Non-consensual conversations.

OR perhaps this should be called “why self-awareness is such an important conversation skill”.

I have two boys. Aiden is 16 and Charlie is 13. We talk about ALL kinds of things at the dinner table.

On of the topics I ensure we talk about is sex, because I want to ensure they feel comfortable, and are well educated on the topic.

There was the time I was interviewing Cindy Gallop on my podcast because I love her business Make Love Not Porn.

I like it because her site shows regular people having regular loving sex, not porn, which can show people’s bodies and sex in a distorted way (in my opinion).

I know my kids will see porn online, so I want them to understand that this kind of sex is made by actors to entertain, and in many cases, to shock and degrade. And that real sex with someone they like, or love is usually quite different.

I was talking to them about the difference in Cindy’s site and porn (while trying to work out what questions I could ask Cindy that would be unique).

Other times we had a conversation about how someone could change or transition gender. What is the process, asked Aiden? I had a good understanding because I had interviewed Emery Fung on my podcast and he explained the three stages to me.

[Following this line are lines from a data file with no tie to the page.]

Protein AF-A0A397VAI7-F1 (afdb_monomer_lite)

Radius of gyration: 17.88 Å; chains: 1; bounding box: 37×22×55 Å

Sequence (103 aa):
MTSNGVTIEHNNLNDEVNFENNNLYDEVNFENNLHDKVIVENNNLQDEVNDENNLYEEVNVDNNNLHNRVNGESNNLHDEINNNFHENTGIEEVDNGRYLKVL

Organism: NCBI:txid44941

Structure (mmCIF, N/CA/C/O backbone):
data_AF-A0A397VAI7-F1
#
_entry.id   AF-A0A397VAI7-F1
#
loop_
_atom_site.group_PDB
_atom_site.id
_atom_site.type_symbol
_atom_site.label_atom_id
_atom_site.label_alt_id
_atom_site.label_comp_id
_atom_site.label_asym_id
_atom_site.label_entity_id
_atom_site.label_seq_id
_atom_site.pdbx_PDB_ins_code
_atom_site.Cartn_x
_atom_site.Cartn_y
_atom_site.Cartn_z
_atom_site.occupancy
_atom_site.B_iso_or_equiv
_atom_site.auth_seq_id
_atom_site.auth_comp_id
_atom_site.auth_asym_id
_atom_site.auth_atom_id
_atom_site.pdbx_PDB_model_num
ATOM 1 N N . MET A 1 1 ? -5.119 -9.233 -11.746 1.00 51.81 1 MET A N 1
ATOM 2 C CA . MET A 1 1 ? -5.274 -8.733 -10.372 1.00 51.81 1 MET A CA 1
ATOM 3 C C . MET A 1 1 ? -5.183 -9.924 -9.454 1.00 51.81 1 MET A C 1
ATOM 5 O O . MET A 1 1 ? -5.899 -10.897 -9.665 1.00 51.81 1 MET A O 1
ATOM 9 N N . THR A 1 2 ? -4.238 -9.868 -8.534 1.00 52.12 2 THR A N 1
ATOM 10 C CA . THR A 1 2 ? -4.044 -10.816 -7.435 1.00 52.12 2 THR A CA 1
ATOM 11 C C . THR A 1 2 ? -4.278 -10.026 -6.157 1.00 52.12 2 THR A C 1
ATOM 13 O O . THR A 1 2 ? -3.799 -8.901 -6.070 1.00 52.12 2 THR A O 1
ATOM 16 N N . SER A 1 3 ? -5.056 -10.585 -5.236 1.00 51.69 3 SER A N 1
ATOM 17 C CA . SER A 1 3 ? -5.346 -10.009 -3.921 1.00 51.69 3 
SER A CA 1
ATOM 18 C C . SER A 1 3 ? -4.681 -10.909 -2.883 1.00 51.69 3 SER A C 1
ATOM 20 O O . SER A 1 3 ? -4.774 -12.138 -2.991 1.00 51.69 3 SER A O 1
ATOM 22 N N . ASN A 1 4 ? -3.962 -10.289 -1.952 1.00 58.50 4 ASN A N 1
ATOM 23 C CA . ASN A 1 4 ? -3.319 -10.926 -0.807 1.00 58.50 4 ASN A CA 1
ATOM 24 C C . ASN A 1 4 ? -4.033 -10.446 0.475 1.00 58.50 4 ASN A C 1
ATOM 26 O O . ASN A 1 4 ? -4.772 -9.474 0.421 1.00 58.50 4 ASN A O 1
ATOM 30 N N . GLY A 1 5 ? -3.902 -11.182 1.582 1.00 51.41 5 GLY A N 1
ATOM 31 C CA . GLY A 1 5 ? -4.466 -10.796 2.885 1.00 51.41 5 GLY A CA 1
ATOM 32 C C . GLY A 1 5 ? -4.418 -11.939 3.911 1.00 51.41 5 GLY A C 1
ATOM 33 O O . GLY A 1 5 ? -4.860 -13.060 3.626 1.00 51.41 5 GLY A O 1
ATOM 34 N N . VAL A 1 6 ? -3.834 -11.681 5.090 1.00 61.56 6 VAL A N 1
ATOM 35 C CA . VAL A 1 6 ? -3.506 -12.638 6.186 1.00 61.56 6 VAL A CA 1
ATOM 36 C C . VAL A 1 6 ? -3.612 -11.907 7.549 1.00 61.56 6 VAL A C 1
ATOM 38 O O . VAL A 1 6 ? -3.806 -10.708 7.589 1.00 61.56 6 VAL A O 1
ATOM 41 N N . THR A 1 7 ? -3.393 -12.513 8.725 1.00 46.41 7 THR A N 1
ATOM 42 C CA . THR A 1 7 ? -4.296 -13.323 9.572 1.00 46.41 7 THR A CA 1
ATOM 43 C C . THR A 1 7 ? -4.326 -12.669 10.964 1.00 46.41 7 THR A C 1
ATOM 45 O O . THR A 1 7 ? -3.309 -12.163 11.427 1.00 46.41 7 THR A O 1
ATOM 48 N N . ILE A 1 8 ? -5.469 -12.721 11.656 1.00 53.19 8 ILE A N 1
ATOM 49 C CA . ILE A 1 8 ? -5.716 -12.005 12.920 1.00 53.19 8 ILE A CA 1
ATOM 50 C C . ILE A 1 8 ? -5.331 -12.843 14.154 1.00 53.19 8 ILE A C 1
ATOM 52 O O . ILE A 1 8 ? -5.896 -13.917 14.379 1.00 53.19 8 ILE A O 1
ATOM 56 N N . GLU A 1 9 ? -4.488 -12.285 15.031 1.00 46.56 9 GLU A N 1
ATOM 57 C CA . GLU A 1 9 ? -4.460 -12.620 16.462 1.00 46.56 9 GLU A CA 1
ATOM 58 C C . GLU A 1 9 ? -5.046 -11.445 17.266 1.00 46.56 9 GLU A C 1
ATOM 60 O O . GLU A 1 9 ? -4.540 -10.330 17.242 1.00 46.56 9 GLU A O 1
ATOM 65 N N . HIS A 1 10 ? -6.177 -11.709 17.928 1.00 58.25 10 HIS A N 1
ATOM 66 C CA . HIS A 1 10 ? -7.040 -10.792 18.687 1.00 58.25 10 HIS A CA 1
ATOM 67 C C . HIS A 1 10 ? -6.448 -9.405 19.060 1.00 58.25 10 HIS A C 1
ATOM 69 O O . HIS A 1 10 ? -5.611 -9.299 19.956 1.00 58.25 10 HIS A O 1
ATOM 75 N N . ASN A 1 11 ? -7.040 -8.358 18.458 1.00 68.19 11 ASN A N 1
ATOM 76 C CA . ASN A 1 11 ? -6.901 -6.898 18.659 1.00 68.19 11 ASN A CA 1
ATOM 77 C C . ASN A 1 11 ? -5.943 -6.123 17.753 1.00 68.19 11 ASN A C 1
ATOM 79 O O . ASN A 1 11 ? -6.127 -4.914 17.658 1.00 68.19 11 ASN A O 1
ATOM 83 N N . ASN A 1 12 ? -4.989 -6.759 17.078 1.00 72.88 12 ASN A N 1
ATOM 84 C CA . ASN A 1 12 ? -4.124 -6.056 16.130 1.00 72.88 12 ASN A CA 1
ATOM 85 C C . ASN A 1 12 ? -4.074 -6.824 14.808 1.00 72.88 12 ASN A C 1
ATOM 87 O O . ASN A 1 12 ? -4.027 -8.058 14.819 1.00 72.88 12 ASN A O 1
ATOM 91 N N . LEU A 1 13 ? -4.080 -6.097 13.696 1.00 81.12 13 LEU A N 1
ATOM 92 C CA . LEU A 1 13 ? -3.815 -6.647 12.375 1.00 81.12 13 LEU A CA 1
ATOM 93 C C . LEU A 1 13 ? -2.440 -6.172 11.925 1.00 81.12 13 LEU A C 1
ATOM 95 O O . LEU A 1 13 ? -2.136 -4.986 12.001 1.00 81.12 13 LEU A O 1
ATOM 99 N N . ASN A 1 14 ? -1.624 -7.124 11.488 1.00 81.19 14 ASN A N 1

Last year Aiden had sex education class during one of the semesters, and so each week I was always asking what the topic for that week was, and then we would discuss. ALL the kids were looking forward to the week where they would get to practice putting a condom on a wooden banana while wearing “beer” googles to simulate being drunk. MOST FUN CONVERSATION EVER!!  

OK, it was just fun for me.

One week the topic was about sex and consent. SUCH an important topic. I haven’t met a mother bringing up boys that doesn’t want to ensure they never force another person to have sex with them. So, we talk about consent quite a bit. They roll their eyes quite a bit. I don’t care.

It’s interesting to me that the idea of consent doesn’t apply to other situations, like in business and at work.

For example since the start of 2025 I have experienced non-consensual coaching, unsolicited business advice and being “talked” at numerous times.

It’s a funny world. Clearly I give off some kind of vibe that tells others that I want help and advice, and to be told stuff. But those of you who know me would likely say I’m a fairly strong character, and quite direct.  A strong independent woman some would say.

So you see, if I wanted help, advice and to be talked at, about topics I’m actually quite educated in, I would ask. And I do.

But there have been a few instances recently where I have wondered if there is something written on my forehead that says “this one needs your help”. Whip out those coaching questions” or “this woman looks like she doesn’t know anything. Get in there with some advice. Don’t worry if she didn’t ask for the advice.” And my favourite at a recent “networking” event where I know quite a lot in general about the overall topic, and quite a lot about a more niche topic that someone talked at me on.

So let’s start with non-consensual coaching. Love this term, coined by a friend I was telling about this exact situation.

The situation was a meeting to “get to know” each other. We are both in business and part of the conversation was sharing what we do. I work in Diversity & Inclusion consulting. They work as a coach and doing a few other related things.

We also discussed how we could support and help each other in our businesses. This is where things took a turn. They shifted into coaching mode, and started asking “coaching” questions. I know they were coaching questions because:

a) I am a qualified coach at Masters level,and

b) I get paid to do coaching as part of my work.

Feeling like all of a sudden they thought they were here to coach me, I spoke up and said, this is not a coaching conversation. I don’t think they were listening.

More coaching questions which had me again saying, I didn’t sign up to be coached, and this is not a coaching conversation. Still didn’t get it 😡

Then another day. Another person in business like me. A connection through LinkedIn. We shared what each of our business is in. He decided to tell me how to do my business, and what certifications I should do.

Did I ask for this advice? No. Did I need this advice? Again no. Was he even curious about how I was going about my business before offering his illintended advice? NO. And given that this person works in a slightly different area I didn’t think he was qualified to give advice in any case.  

And now to the final person. There I am at this event. This person comes up to me and introduces themselves. Hi, nice to meet you. Hi, nice to meet you, we say.

They then proceed to tell me in A LOT OT DETAIL about what they do and how they do it. I mention that I know a bit about the topic, and why I know quite a bit about it, but not listening they continue on with their monologue of content, while I am left wondering how to escape.

The result of these interactions? I will not be interacting with these people ever again.

And the question for you is, are you doing this in your personal interactions?

Are you asking for permission to coach or give advice? Or just ploughing ahead anyway?

Are you taking up all the verbal space and oxygen while people’s eyes are glazing over? 

Have you forgotten how a conversation works? Or your manners? Your ethics? Your curiosity?

And why is this important? If you work in Diversity & Inclusion or you want to be an inclusive leader? You have to get these conversation skills sorted.

My learning? I will be putting better boundaries in place, and not meeting people for no real purpose, and when people start speaking at me, I will excuse myself and go somewhere else. Anywhere else.